⟨

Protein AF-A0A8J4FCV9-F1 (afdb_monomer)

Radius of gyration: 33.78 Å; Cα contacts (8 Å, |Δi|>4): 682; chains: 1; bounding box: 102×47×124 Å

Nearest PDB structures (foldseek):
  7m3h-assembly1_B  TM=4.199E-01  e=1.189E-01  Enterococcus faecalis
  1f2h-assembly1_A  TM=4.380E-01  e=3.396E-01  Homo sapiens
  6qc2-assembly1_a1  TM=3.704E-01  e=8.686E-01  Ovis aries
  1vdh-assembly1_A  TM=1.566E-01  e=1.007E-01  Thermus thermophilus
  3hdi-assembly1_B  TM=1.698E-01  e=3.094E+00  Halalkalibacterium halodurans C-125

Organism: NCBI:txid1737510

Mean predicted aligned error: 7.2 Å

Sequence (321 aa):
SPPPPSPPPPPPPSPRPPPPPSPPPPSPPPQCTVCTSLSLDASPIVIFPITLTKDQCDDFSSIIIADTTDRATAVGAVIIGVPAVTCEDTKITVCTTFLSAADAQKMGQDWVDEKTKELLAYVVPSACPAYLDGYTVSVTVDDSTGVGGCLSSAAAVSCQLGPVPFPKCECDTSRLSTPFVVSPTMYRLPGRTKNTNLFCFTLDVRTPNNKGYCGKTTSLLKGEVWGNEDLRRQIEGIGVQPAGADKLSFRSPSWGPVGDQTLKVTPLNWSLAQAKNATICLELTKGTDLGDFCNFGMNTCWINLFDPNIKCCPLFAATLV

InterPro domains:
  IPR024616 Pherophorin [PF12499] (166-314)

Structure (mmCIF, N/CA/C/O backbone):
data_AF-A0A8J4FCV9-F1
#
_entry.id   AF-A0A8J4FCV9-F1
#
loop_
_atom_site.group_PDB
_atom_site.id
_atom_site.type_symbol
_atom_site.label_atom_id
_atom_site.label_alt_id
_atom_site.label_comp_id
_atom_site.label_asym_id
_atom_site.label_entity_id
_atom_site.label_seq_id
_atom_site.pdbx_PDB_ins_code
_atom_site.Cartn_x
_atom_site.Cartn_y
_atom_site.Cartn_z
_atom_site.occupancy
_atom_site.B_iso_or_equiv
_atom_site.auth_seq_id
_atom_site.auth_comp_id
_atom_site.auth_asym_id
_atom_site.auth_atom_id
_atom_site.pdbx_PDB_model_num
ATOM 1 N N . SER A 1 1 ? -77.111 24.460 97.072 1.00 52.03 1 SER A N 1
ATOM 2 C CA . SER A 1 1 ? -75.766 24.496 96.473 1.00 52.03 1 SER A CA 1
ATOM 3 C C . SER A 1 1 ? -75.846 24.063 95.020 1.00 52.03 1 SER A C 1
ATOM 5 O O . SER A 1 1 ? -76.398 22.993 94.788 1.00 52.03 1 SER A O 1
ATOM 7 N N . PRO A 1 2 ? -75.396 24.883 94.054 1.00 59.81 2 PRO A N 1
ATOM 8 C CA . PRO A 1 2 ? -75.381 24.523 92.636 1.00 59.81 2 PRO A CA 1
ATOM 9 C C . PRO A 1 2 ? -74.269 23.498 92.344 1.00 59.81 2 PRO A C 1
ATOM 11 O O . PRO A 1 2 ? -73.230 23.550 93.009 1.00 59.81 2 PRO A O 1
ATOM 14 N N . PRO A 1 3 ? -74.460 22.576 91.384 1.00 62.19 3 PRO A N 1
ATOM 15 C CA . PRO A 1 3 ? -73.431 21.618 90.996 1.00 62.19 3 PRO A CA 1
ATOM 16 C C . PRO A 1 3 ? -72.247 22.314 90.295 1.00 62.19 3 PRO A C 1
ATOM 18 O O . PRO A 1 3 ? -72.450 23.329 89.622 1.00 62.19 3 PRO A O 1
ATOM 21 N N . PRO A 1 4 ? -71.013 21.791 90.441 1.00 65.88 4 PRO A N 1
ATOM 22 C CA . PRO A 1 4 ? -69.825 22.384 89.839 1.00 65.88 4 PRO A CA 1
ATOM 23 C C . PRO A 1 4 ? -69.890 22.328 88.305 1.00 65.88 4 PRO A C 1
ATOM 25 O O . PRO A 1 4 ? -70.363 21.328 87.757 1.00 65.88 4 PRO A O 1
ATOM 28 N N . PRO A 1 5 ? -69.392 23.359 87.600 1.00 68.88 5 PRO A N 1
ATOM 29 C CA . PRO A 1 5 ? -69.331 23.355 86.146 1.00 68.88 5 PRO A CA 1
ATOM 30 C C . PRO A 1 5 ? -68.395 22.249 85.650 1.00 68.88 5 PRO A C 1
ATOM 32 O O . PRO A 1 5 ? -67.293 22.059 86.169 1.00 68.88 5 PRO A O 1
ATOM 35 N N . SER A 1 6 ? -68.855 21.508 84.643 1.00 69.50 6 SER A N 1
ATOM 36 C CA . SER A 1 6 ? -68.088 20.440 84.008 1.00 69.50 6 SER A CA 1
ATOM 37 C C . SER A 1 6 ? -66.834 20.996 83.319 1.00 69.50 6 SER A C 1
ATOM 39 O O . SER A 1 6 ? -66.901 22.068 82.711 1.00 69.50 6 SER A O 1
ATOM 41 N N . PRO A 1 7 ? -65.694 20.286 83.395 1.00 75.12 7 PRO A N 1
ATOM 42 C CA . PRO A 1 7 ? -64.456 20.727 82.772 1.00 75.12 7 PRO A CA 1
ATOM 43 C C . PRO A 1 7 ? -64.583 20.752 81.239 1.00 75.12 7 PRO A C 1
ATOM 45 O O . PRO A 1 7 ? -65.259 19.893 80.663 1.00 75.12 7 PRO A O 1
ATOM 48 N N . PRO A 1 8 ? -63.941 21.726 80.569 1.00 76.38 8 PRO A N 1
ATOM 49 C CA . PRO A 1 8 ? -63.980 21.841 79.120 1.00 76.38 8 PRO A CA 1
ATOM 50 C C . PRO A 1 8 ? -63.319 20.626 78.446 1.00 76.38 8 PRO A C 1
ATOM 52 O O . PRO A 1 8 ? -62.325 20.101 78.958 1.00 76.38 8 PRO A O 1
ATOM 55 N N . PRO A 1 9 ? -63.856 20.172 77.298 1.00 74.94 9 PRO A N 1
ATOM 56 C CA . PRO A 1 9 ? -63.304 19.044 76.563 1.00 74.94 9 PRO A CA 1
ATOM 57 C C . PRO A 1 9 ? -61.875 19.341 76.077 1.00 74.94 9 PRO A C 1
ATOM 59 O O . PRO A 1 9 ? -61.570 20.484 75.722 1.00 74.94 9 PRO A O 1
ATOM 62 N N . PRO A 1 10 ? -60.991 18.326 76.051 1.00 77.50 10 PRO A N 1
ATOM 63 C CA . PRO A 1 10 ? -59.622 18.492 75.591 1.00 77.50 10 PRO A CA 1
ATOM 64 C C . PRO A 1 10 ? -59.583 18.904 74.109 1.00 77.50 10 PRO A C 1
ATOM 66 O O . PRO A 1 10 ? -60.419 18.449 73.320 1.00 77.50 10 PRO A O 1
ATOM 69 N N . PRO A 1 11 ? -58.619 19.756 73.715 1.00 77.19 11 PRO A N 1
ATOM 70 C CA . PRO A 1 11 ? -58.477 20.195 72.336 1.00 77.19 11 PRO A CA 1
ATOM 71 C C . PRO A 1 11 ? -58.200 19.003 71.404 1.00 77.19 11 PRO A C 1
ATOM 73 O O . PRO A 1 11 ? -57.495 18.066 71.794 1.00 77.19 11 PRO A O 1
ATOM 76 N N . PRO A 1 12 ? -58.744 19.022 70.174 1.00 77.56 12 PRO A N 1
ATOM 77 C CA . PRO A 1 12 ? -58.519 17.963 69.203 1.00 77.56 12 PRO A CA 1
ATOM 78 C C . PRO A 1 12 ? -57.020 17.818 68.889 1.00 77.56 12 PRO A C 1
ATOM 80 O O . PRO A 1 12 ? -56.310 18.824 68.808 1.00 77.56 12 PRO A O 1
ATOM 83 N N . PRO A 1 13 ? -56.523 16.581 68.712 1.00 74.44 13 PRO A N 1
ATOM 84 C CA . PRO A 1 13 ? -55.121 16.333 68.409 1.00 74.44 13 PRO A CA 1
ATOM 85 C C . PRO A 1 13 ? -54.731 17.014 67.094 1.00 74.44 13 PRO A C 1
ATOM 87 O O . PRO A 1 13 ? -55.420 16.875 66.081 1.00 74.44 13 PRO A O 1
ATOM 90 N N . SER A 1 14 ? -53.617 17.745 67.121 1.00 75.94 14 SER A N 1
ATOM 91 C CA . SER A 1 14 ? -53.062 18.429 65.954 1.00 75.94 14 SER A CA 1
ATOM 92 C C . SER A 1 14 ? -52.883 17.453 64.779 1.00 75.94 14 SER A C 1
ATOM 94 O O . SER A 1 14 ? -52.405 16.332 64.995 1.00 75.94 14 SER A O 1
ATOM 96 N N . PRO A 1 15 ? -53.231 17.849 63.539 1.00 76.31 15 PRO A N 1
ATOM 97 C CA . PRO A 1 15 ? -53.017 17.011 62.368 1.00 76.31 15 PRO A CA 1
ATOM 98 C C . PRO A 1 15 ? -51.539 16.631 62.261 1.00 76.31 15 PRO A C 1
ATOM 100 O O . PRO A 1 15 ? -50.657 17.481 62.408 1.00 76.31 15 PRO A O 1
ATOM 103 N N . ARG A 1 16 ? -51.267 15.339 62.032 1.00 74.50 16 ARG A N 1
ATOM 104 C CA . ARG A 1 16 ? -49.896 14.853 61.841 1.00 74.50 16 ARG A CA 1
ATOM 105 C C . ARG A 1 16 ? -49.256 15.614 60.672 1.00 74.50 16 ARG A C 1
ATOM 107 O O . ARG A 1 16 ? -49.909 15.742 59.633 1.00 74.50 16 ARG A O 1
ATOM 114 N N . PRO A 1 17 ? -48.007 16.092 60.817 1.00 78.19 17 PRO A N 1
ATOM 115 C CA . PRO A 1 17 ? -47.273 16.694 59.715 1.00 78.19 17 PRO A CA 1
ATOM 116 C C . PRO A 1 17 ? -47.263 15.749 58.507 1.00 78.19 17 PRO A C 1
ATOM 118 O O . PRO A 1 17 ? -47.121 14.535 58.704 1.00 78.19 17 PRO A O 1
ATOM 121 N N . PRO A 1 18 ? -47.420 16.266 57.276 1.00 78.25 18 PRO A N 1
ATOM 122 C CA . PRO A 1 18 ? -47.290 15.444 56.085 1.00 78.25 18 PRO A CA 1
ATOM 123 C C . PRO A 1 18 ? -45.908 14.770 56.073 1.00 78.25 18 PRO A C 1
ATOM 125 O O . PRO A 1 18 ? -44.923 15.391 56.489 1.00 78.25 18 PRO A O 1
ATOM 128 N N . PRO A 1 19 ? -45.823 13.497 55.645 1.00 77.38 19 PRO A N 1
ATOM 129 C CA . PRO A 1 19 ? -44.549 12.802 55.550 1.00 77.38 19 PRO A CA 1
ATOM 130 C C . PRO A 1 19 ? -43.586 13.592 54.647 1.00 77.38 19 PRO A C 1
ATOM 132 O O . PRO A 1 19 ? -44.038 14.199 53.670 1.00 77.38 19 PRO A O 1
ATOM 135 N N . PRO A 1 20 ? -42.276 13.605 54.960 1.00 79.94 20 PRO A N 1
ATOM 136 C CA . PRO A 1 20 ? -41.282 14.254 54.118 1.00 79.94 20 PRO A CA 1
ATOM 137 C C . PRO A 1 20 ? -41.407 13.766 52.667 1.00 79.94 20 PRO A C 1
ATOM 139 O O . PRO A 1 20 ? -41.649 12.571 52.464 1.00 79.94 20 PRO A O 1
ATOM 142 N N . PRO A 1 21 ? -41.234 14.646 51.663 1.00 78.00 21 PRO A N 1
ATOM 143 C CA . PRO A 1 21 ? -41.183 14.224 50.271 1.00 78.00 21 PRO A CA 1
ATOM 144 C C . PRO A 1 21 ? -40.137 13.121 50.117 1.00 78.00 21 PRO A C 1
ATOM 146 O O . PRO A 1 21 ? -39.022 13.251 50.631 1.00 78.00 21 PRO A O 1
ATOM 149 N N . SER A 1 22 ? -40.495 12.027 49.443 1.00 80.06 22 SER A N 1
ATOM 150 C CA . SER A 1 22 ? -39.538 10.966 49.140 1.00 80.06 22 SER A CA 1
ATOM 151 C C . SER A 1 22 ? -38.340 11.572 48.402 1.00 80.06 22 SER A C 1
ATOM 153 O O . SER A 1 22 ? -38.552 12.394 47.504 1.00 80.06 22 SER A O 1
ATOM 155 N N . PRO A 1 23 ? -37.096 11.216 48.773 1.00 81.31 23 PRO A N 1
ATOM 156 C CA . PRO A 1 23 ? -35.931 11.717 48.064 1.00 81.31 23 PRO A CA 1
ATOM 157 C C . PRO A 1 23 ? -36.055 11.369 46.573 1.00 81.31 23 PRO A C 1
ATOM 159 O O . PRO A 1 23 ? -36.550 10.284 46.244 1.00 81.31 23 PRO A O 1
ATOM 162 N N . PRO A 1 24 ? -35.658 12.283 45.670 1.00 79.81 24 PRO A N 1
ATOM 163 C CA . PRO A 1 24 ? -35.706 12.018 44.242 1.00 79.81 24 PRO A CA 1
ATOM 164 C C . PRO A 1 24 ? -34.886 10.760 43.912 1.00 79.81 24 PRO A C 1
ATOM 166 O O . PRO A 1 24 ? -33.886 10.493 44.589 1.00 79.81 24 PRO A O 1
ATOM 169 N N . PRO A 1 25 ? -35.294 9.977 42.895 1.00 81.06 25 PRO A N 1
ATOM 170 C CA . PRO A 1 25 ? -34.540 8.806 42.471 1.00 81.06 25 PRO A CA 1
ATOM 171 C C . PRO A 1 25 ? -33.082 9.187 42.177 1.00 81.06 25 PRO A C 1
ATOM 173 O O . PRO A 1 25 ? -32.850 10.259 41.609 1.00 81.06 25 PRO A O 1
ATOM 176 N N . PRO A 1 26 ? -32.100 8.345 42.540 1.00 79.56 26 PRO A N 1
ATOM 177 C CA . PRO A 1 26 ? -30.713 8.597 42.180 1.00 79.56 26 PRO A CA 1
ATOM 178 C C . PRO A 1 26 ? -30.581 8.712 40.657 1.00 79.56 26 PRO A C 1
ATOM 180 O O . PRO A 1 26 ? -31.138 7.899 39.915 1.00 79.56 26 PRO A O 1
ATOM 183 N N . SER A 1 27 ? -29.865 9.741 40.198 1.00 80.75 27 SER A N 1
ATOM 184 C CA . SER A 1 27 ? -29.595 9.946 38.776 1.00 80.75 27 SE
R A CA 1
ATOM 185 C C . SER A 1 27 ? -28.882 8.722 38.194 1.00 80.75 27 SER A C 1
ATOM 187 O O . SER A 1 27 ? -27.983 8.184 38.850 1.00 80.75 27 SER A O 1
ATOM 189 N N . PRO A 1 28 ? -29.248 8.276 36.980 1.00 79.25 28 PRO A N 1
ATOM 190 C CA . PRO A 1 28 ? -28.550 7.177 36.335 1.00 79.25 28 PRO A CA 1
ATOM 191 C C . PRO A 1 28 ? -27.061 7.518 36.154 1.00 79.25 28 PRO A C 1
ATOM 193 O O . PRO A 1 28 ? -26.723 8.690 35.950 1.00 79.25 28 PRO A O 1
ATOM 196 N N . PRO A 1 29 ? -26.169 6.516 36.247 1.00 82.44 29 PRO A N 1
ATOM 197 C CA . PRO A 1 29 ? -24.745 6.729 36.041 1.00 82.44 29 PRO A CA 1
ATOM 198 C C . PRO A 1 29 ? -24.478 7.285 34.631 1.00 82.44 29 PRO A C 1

⟩

Problem description -> From the listing above, repeat exactly the lines starting at the line that includes "ATOM 23 C C" and ending at the line that includes "ATOM 64 C C", with nothing outside that span.

Solved exercise ->
ATOM 23 C C . PRO A 1 4 ? -69.890 22.328 88.305 1.00 65.88 4 PRO A C 1
ATOM 25 O O . PRO A 1 4 ? -70.363 21.328 87.757 1.00 65.88 4 PRO A O 1
ATOM 28 N N . PRO A 1 5 ? -69.392 23.359 87.600 1.00 68.88 5 PRO A N 1
ATOM 29 C CA . PRO A 1 5 ? -69.331 23.355 86.146 1.00 68.88 5 PRO A CA 1
ATOM 30 C C . PRO A 1 5 ? -68.395 22.249 85.650 1.00 68.88 5 PRO A C 1
ATOM 32 O O . PRO A 1 5 ? -67.293 22.059 86.169 1.00 68.88 5 PRO A O 1
ATOM 35 N N . SER A 1 6 ? -68.855 21.508 84.643 1.00 69.50 6 SER A N 1
ATOM 36 C CA . SER A 1 6 ? -68.088 20.440 84.008 1.00 69.50 6 SER A CA 1
ATOM 37 C C . SER A 1 6 ? -66.834 20.996 83.319 1.00 69.50 6 SER A C 1
ATOM 39 O O . SER A 1 6 ? -66.901 22.068 82.711 1.00 69.50 6 SER A O 1
ATOM 41 N N . PRO A 1 7 ? -65.694 20.286 83.395 1.00 75.12 7 PRO A N 1
ATOM 42 C CA . PRO A 1 7 ? -64.456 20.727 82.772 1.00 75.12 7 PRO A CA 1
ATOM 43 C C . PRO A 1 7 ? -64.583 20.752 81.239 1.00 75.12 7 PRO A C 1
ATOM 45 O O . PRO A 1 7 ? -65.259 19.893 80.663 1.00 75.12 7 PRO A O 1
ATOM 48 N N . PRO A 1 8 ? -63.941 21.726 80.569 1.00 76.38 8 PRO A N 1
ATOM 49 C CA . PRO A 1 8 ? -63.980 21.841 79.120 1.00 76.38 8 PRO A CA 1
ATOM 50 C C . PRO A 1 8 ? -63.319 20.626 78.446 1.00 76.38 8 PRO A C 1
ATOM 52 O O . PRO A 1 8 ? -62.325 20.101 78.958 1.00 76.38 8 PRO A O 1
ATOM 55 N N . PRO A 1 9 ? -63.856 20.172 77.298 1.00 74.94 9 PRO A N 1
ATOM 56 C CA . PRO A 1 9 ? -63.304 19.044 76.563 1.00 74.94 9 PRO A CA 1
ATOM 57 C C . PRO A 1 9 ? -61.875 19.341 76.077 1.00 74.94 9 PRO A C 1
ATOM 59 O O . PRO A 1 9 ? -61.570 20.484 75.722 1.00 74.94 9 PRO A O 1
ATOM 62 N N . PRO A 1 10 ? -60.991 18.326 76.051 1.00 77.50 10 PRO A N 1
ATOM 63 C CA . PRO A 1 10 ? -59.622 18.492 75.591 1.00 77.50 10 PRO A CA 1
ATOM 64 C C . PRO A 1 10 ? -59.583 18.904 74.109 1.00 77.50 10 PRO A C 1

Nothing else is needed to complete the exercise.